By Jean Pierre Camus
Blessed Francis, in speaking of perfection, often remarked that, although
he heard very many people talking about it, he met with very few who
practiced it. "Many, indeed," he would say, "are so mistaken in their
estimate of what perfection is, that they take effects for the cause, the
rivulet for the spring, the branches for the root, the accessories for the
principle, and often even the shadow for the substance."
For myself, I know of no Christian perfection other than to love God with
our whole heart and our neighbor as ourselves. All other perfection is
falsely so entitled: it is sham gold that does not stand testing.

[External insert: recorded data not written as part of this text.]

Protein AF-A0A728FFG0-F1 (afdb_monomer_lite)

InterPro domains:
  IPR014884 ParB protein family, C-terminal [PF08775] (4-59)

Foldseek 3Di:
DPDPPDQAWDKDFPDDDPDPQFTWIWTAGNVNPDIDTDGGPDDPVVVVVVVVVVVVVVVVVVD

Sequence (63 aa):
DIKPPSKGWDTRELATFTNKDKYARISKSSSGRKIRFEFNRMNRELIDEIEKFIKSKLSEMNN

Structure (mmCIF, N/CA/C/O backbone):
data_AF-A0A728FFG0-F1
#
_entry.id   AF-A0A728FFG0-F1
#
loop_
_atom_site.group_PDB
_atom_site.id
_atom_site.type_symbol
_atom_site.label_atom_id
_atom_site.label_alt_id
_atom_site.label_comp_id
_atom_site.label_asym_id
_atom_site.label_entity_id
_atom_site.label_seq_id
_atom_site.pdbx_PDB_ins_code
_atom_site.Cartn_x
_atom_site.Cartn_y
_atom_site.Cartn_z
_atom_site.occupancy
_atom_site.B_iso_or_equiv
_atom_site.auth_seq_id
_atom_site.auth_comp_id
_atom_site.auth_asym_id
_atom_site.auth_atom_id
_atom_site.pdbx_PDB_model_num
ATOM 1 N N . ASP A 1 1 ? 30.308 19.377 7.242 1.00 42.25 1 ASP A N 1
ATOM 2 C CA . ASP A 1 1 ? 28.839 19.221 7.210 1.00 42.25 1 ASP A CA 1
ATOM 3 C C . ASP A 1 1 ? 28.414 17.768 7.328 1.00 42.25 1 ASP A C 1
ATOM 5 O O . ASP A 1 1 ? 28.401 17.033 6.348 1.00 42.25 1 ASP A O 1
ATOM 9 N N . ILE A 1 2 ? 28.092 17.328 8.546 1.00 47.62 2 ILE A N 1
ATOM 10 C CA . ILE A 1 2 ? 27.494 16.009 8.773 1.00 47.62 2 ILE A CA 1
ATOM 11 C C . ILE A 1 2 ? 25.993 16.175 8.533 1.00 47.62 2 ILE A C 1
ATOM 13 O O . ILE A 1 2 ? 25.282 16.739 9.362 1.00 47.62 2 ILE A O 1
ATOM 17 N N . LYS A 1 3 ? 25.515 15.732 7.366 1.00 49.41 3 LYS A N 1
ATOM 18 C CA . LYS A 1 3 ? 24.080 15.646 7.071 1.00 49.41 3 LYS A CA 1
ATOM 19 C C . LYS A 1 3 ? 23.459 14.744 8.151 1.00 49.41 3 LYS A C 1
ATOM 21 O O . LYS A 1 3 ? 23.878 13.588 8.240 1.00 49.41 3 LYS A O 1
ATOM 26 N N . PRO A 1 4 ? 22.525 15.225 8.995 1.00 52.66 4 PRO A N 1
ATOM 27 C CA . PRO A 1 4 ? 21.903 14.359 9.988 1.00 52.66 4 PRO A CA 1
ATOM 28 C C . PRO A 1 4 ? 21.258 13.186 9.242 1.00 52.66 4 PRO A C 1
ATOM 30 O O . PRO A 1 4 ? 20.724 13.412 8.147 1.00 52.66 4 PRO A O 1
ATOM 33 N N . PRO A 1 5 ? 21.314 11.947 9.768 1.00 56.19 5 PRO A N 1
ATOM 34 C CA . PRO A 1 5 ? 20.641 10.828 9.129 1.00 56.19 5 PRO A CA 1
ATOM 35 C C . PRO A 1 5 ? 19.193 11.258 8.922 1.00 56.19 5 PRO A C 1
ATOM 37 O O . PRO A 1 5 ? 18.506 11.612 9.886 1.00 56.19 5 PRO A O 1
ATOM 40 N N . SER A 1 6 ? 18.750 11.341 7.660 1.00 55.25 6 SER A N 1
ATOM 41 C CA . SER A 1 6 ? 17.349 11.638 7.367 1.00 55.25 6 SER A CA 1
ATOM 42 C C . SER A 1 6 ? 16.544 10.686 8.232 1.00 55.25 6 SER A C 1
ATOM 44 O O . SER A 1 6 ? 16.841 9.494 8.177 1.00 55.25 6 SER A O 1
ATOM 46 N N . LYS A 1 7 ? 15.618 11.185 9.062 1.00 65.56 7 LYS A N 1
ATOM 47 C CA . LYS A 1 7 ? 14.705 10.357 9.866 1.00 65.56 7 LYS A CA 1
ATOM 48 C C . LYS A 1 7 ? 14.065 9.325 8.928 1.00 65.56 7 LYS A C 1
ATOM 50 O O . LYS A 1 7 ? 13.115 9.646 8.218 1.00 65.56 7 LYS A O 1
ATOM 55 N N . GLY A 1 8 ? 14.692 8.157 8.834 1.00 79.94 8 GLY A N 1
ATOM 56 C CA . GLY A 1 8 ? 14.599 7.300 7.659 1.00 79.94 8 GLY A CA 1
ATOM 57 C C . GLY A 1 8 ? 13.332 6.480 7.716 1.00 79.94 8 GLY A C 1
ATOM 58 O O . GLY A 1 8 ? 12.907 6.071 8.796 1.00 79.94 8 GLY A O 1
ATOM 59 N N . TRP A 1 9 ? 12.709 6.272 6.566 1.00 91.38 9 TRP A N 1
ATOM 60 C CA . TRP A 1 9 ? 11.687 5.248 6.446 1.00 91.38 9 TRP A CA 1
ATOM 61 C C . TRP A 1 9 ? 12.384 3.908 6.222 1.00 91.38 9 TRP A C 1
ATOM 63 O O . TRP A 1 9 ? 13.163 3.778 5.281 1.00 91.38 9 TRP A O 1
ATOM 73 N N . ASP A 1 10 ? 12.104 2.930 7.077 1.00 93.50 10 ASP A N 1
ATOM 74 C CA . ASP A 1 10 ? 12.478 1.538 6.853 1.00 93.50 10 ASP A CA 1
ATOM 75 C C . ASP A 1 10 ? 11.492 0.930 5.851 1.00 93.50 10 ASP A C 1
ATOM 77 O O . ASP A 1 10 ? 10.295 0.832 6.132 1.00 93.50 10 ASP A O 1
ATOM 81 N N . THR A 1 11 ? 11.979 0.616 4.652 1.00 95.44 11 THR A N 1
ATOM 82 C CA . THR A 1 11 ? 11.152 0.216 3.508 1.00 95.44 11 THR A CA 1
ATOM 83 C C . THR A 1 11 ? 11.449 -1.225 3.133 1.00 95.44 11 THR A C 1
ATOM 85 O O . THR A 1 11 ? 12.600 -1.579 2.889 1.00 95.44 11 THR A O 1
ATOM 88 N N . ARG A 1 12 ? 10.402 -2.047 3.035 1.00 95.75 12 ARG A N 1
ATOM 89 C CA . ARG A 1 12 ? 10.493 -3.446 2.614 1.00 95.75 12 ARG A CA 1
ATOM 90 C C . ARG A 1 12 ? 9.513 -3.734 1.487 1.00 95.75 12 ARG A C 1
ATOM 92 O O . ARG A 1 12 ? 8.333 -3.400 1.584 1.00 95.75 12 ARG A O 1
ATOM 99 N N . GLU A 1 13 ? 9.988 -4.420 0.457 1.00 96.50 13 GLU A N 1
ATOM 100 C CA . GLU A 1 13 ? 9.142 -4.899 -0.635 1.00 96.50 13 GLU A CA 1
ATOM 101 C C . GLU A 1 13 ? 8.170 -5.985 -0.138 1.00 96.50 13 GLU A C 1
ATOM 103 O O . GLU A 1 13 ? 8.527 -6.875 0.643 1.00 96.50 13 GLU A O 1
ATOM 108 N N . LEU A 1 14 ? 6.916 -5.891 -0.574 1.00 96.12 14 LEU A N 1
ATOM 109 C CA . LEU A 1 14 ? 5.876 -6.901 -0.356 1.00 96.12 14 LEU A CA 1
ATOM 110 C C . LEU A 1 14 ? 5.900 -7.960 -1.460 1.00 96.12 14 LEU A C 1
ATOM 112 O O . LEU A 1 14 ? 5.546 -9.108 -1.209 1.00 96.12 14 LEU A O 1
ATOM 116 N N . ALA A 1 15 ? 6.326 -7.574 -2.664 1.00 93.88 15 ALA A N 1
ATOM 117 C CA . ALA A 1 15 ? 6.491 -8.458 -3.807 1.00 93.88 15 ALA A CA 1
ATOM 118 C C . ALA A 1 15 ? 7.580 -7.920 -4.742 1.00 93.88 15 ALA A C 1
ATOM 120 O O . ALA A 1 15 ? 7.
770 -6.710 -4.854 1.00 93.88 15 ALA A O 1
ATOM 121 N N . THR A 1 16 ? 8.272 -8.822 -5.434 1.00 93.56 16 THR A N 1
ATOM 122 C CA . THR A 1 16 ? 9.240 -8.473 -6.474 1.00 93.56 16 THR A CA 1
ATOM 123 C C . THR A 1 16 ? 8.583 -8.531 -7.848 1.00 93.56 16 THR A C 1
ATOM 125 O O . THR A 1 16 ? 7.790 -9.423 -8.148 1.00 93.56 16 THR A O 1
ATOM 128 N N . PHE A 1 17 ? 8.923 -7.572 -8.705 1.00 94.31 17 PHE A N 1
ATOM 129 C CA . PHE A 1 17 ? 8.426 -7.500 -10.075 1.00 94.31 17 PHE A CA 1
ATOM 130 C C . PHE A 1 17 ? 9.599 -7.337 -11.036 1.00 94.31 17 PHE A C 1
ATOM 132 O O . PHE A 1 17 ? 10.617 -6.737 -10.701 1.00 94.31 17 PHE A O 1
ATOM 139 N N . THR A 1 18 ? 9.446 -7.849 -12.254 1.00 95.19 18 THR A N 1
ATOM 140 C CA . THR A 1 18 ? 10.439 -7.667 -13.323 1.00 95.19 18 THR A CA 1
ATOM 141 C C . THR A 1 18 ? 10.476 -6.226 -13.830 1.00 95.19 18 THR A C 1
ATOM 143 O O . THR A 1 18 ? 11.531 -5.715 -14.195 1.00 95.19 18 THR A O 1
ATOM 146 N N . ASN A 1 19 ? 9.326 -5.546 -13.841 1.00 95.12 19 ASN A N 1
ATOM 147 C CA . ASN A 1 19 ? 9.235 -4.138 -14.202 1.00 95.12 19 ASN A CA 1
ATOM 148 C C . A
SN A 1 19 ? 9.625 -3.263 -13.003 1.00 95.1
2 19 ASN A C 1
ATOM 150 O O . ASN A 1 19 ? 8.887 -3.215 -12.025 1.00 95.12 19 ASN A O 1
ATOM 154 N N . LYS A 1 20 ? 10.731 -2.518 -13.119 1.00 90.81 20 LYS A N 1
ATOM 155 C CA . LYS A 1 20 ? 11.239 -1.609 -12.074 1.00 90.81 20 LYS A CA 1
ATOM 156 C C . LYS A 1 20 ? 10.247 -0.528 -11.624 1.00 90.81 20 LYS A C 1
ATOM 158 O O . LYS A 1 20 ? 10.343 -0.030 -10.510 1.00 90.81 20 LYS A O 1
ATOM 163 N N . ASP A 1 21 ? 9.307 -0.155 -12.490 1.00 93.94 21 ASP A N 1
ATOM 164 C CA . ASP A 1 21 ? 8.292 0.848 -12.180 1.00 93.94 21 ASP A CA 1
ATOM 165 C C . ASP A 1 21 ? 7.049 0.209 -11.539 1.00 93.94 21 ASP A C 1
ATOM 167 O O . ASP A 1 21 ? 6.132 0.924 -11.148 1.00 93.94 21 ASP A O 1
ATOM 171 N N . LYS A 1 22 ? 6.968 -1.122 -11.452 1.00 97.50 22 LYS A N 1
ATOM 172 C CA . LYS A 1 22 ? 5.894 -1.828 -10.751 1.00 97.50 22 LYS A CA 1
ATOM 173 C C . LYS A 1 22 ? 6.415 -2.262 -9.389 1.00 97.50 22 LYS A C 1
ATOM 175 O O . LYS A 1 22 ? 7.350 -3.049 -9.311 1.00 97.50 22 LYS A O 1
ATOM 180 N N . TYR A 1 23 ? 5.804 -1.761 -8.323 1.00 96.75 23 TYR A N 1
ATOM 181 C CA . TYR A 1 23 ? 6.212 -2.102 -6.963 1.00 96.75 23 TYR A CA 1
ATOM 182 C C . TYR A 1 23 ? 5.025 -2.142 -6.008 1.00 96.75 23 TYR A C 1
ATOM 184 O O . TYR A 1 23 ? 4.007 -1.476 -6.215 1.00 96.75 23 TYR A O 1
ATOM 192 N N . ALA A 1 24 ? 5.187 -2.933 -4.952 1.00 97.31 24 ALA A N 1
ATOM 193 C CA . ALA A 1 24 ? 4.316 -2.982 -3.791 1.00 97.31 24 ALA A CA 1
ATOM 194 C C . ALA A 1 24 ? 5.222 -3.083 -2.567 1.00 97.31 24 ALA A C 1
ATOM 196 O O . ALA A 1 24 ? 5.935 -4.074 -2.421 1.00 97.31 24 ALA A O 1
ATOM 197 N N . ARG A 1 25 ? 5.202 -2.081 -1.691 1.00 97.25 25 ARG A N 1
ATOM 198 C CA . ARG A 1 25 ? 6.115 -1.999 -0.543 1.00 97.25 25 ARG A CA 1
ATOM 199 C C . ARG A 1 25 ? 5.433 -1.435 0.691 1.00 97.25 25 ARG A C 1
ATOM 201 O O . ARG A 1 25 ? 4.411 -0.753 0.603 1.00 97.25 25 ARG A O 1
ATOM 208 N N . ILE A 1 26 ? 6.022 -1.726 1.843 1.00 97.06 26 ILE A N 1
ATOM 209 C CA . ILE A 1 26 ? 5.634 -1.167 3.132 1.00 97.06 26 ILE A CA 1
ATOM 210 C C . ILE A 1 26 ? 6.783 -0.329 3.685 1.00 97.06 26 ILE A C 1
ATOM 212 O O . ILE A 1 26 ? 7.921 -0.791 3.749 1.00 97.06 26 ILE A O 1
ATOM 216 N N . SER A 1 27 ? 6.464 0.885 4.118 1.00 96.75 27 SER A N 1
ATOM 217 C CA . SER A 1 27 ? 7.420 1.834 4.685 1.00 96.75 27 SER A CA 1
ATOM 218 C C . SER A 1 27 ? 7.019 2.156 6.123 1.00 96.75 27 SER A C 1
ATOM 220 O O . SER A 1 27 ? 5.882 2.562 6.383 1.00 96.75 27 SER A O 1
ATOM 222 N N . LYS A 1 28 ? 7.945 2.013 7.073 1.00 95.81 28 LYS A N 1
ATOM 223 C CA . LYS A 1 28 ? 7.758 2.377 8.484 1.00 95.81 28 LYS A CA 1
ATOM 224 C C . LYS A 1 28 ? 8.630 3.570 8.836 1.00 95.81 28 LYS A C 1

Charity is the only bond between Christians, the only virtue which unites
us absolutely to God, and our neighbor.
In charity lies the end of every perfection and the perfection of every
end. I know that mortification, prayer, and the other exercises of virtue,
are all means to perfection, provided that they are practiced in charity,
and from the motive of charity. But we must never regard any of these means
towards attaining perfection as being in themselves perfection. This would
be to stop short on the road, and in the middle of the race, instead of
reaching the goal.
The Apostle exhorts us, indeed, to run, but so as to carry off the
prize[1], which is for those only who have breath enough to reach the end
of the course.
In a word, all our actions must be done in charity if we wish to walk in
a manner, as says St. Paul, worthy of God; that is to say, to hasten on
towards perfection.
Charity is the way of true life; it is the truth of the living way; it is
the life of the way of truth. All virtue is dead without it: it is the very
life of virtue. No one can reach the last and supreme end, God Himself,
without charity; it is the way to Him. There is no true virtue without
charity, says St. Thomas; it is the very truth of virtue.
In conclusion, and in answer to my repeated question as to how we were to
go to work in order to attain to this perfection, this supreme love of God
and of our neighbor, our Blessed Father said that we must use exactly the
same method as we should in mastering any ordinary art or accomplishment.

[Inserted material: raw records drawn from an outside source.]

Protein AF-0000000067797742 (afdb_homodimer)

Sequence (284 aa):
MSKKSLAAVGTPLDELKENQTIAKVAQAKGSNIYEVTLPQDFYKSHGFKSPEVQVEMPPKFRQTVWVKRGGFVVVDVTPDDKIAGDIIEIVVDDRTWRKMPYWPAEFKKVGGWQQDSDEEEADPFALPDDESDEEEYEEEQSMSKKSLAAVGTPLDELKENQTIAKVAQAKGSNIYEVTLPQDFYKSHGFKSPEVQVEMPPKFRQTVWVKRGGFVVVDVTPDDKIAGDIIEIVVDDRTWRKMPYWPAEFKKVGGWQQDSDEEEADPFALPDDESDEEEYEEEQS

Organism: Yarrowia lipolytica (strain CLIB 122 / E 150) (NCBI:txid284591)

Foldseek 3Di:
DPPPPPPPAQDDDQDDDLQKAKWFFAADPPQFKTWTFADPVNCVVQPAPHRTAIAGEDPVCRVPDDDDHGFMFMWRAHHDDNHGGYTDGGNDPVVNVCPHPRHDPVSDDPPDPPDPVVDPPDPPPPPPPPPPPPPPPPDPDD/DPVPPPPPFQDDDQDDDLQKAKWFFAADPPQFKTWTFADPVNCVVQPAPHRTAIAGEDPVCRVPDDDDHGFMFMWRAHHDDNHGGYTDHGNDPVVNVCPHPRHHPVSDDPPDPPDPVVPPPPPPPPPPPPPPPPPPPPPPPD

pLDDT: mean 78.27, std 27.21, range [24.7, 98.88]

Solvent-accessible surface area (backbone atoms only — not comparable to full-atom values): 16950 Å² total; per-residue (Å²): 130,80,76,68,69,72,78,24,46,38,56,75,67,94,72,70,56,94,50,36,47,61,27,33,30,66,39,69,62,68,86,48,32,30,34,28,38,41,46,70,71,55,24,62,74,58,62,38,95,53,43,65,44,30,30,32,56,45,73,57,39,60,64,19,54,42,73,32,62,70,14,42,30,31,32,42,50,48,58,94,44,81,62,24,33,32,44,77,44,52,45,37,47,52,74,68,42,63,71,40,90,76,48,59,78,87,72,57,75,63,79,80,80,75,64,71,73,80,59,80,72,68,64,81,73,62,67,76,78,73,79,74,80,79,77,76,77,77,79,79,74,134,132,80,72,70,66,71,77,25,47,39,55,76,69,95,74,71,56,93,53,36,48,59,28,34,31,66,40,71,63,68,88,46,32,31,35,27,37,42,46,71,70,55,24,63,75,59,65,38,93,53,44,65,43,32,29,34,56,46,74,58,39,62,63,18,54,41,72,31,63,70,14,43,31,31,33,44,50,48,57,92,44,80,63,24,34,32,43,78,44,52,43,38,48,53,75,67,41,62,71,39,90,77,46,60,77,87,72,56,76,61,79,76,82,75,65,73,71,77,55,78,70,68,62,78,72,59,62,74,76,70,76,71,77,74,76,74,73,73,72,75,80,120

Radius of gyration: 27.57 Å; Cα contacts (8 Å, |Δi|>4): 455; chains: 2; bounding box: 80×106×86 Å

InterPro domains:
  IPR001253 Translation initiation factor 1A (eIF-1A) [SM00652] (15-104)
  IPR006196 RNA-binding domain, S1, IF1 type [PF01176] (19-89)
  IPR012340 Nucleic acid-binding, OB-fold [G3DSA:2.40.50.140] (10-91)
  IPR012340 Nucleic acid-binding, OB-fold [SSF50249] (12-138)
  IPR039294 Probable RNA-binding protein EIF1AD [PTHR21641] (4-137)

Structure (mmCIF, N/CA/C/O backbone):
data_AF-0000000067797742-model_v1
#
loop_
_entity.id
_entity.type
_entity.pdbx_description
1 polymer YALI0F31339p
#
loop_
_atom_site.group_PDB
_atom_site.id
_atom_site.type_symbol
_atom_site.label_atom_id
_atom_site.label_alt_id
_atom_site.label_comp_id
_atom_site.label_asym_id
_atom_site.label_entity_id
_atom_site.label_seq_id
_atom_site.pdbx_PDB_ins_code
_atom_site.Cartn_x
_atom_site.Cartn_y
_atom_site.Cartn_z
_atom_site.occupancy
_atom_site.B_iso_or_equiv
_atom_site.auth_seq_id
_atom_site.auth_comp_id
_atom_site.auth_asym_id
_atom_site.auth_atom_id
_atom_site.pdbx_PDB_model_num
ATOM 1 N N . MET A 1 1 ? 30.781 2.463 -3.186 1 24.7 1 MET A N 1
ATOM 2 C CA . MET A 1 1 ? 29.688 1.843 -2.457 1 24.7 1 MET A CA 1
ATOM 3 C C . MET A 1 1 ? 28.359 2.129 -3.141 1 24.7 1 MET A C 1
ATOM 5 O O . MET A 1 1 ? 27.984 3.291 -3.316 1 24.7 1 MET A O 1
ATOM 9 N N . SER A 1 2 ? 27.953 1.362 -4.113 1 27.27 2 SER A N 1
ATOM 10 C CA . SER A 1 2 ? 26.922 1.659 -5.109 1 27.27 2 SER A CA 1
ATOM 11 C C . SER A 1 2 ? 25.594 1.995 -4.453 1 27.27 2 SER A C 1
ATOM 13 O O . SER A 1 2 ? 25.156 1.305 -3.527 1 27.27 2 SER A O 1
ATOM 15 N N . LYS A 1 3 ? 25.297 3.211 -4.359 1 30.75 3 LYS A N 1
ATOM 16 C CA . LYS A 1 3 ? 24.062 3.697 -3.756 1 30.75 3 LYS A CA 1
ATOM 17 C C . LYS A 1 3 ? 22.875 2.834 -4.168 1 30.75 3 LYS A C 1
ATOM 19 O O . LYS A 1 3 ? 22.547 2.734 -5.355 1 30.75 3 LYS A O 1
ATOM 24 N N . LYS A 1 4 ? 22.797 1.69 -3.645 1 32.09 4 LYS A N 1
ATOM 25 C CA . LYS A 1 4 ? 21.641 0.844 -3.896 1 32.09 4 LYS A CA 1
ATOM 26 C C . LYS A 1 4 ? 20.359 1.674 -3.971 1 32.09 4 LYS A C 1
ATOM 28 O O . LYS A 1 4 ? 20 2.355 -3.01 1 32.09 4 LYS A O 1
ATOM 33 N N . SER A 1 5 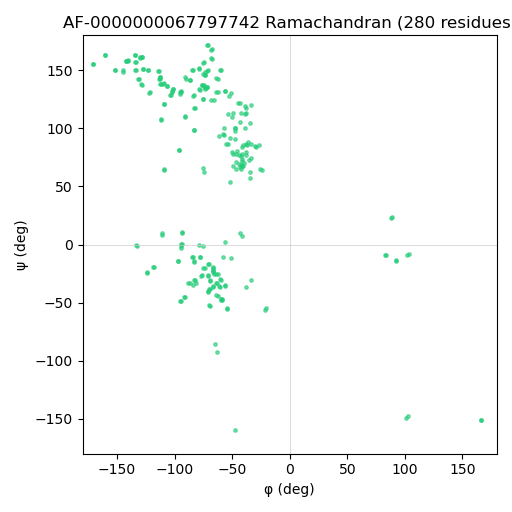? 20.141 2.111 -4.984 1 33.09 5 SER A N 1
ATOM 34 C CA . SER A 1 5 ? 18.906 2.863 -5.199 1 33.09 5 SER A CA 1
ATOM 35 C C . SER A 1 5 ? 17.719 2.158 -4.566 1 33.09 5 SER A C 1
ATOM 37 O O . SER A 1 5 ? 17.484 0.97 -4.801 1 33.09 5 SER A O 1
ATOM 39 N N . LEU A 1 6 ? 17.656 2.111 -3.332 1 37.03 6 LEU A N 1
ATOM 40 C CA . LEU A 1 6 ? 16.531 1.502 -2.633 1 37.03 6 LEU A CA 1
ATOM 41 C C . LEU A 1 6 ? 15.258 1.564 -3.484 1 37.03 6 LEU A C 1
ATOM 43 O O . LEU A 1 6 ? 14.828 2.648 -3.883 1 37.03 6 LEU A O 1
ATOM 47 N N . ALA A 1 7 ? 15.125 0.611 -4.305 1 44.19 7 ALA A N 1
ATOM 48 C CA . ALA A 1 7 ? 13.938 0.558 -5.145 1 44.19 7 ALA A CA 1
ATOM 49 C C . ALA A 1 7 ? 12.695 1.008 -4.375 1 44.19 7 ALA A C 1
ATOM 51 O O . ALA A 1 7 ? 12.469 0.571 -3.242 1 44.19 7 ALA A O 1
ATOM 52 N N . ALA A 1 8 ? 12.055 2.131 -4.703 1 54.88 8 ALA A N 1
ATOM 53 C CA . ALA A 1 8 ? 10.844 2.74 -4.168 1 54.88 8 ALA A CA 1
ATOM 54 C C . ALA A 1 8 ? 9.68 1.745 -4.168 1 54.88 8 ALA A C 1
ATOM 56 O O . ALA A 1 8 ? 9.586 0.898 -5.062 1 54.88 8 ALA A O 1
ATOM 57 N N . VAL A 1 9 ? 9.016 1.557 -3.076 1 65.62 9 VAL A N 1
ATOM 58 C CA . VAL A 1 9 ? 7.812 0.742 -2.986 1 65.62 9 VAL A CA 1
ATOM 59 C C . VAL A 1 9 ? 6.895 1.042 -4.172 1 65.62 9 VAL A C 1
ATOM 61 O O . VAL A 1 9 ? 6.699 2.203 -4.535 1 65.62 9 VAL A O 1
ATOM 64 N N . GLY A 1 10 ? 6.605 0.017 -4.914 1 76.88 10 GLY A N 1
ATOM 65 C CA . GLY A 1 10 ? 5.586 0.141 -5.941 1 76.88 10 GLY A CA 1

"We learn," he said, "to study by studying, to play on the lute by playing,
to dance by dancing, to swim by swimming. So also we learn to love God and
our neighbor by loving them, and those who attempt any other method are
mistaken."
You ask me, my sisters, how we can discover whether or not we are making
any progress towards perfection. I cannot do better than consult our
oracle, Blessed Francis, and answer you in his own words, taken from his
eighth Conference. "We can never know what perfection we have reached, for
we are like those who are at sea; they do not know whether they are making
progress or not, but the pilot knows, knowing the course. So we cannot
estimate our own advancement, though we may that of others, for we dare
not assure ourselves when we have done a good action that we have done it
perfectly--humility forbids us to do so. Nay, even were we able to judge of
the virtues of others, we must never determine in our minds that one person
is better than another, because appearances are deceitful, and those who
seem very virtuous outwardly and in the eyes of creatures, may be less so
in the sight of God than others who appear much more imperfect."
I have often heard him say that the multiplicity of means proposed for
advancement towards perfection frequently delays the progress of souls.
They are like travelers uncertain of the way, and who seeing many roads
branching off in different directions stay and waste their time by
enquiring here and there which of them they ought to take in order to
reach their journey's end. He advised people to confine themselves rather
to some special spiritual exercise or virtue, or to some well-chosen
book of piety--for example, to the exercise of the presence of God, or
of submission to His will, or to purity of intention, or some similar
exercise.
Among books, he recommended chiefly, The Spiritual Combat, The Imitation
of Jesus Christ, The Method of Serving God, Grenada, Blosius,
and such like. Among the virtues, as you know well, his favorites
were gentleness and humility, charity--without which others are of no
value--being always pre-supposed.
On this subject of advancement towards perfection, he speaks thus in the
ninth of his Conferences:
"If you ask me, 'What can I do to acquire the love of God?' I answer, Will;
i.e., try to love Him; and instead of setting to work to find out
how you can unite your soul to God, put the thing in practice by a frequent
application of your mind to Him. I assure you that you will arrive much
more quickly at your end by this means than in any other way.
"For the more we pour ourselves out the less recollected we shall be, and
the less capable of union with the Divine Majesty, who would have all we
are without reserve."
He continues: "One actually finds souls who are so busy in thinking how
they shall do a thing that they have no time to do it. And yet, in what
concerns our perfection, which consists in the union of our soul with the
Divine Goodness, there is no question of knowing much; but only of doing."
Again, in the same Conference, he says: "It seems to me that those of whom
we ask the road to Heaven are very right in answering us as those do who
tell us that, in order to reach such a place, we must just go on putting
one foot before the other, and that by this means we shall arrive where we
desire. Walk ever, we say to these souls so desirous of their perfection,
walk in the way of your vocation with simplicity, more intent on doing than
on desiring. That is the shortest road." "And," he adds, "in aspiring to
union with the Beloved, there is no other secret than to do what we aspire
to--that is, to labor faithfully in the exercise of Divine love."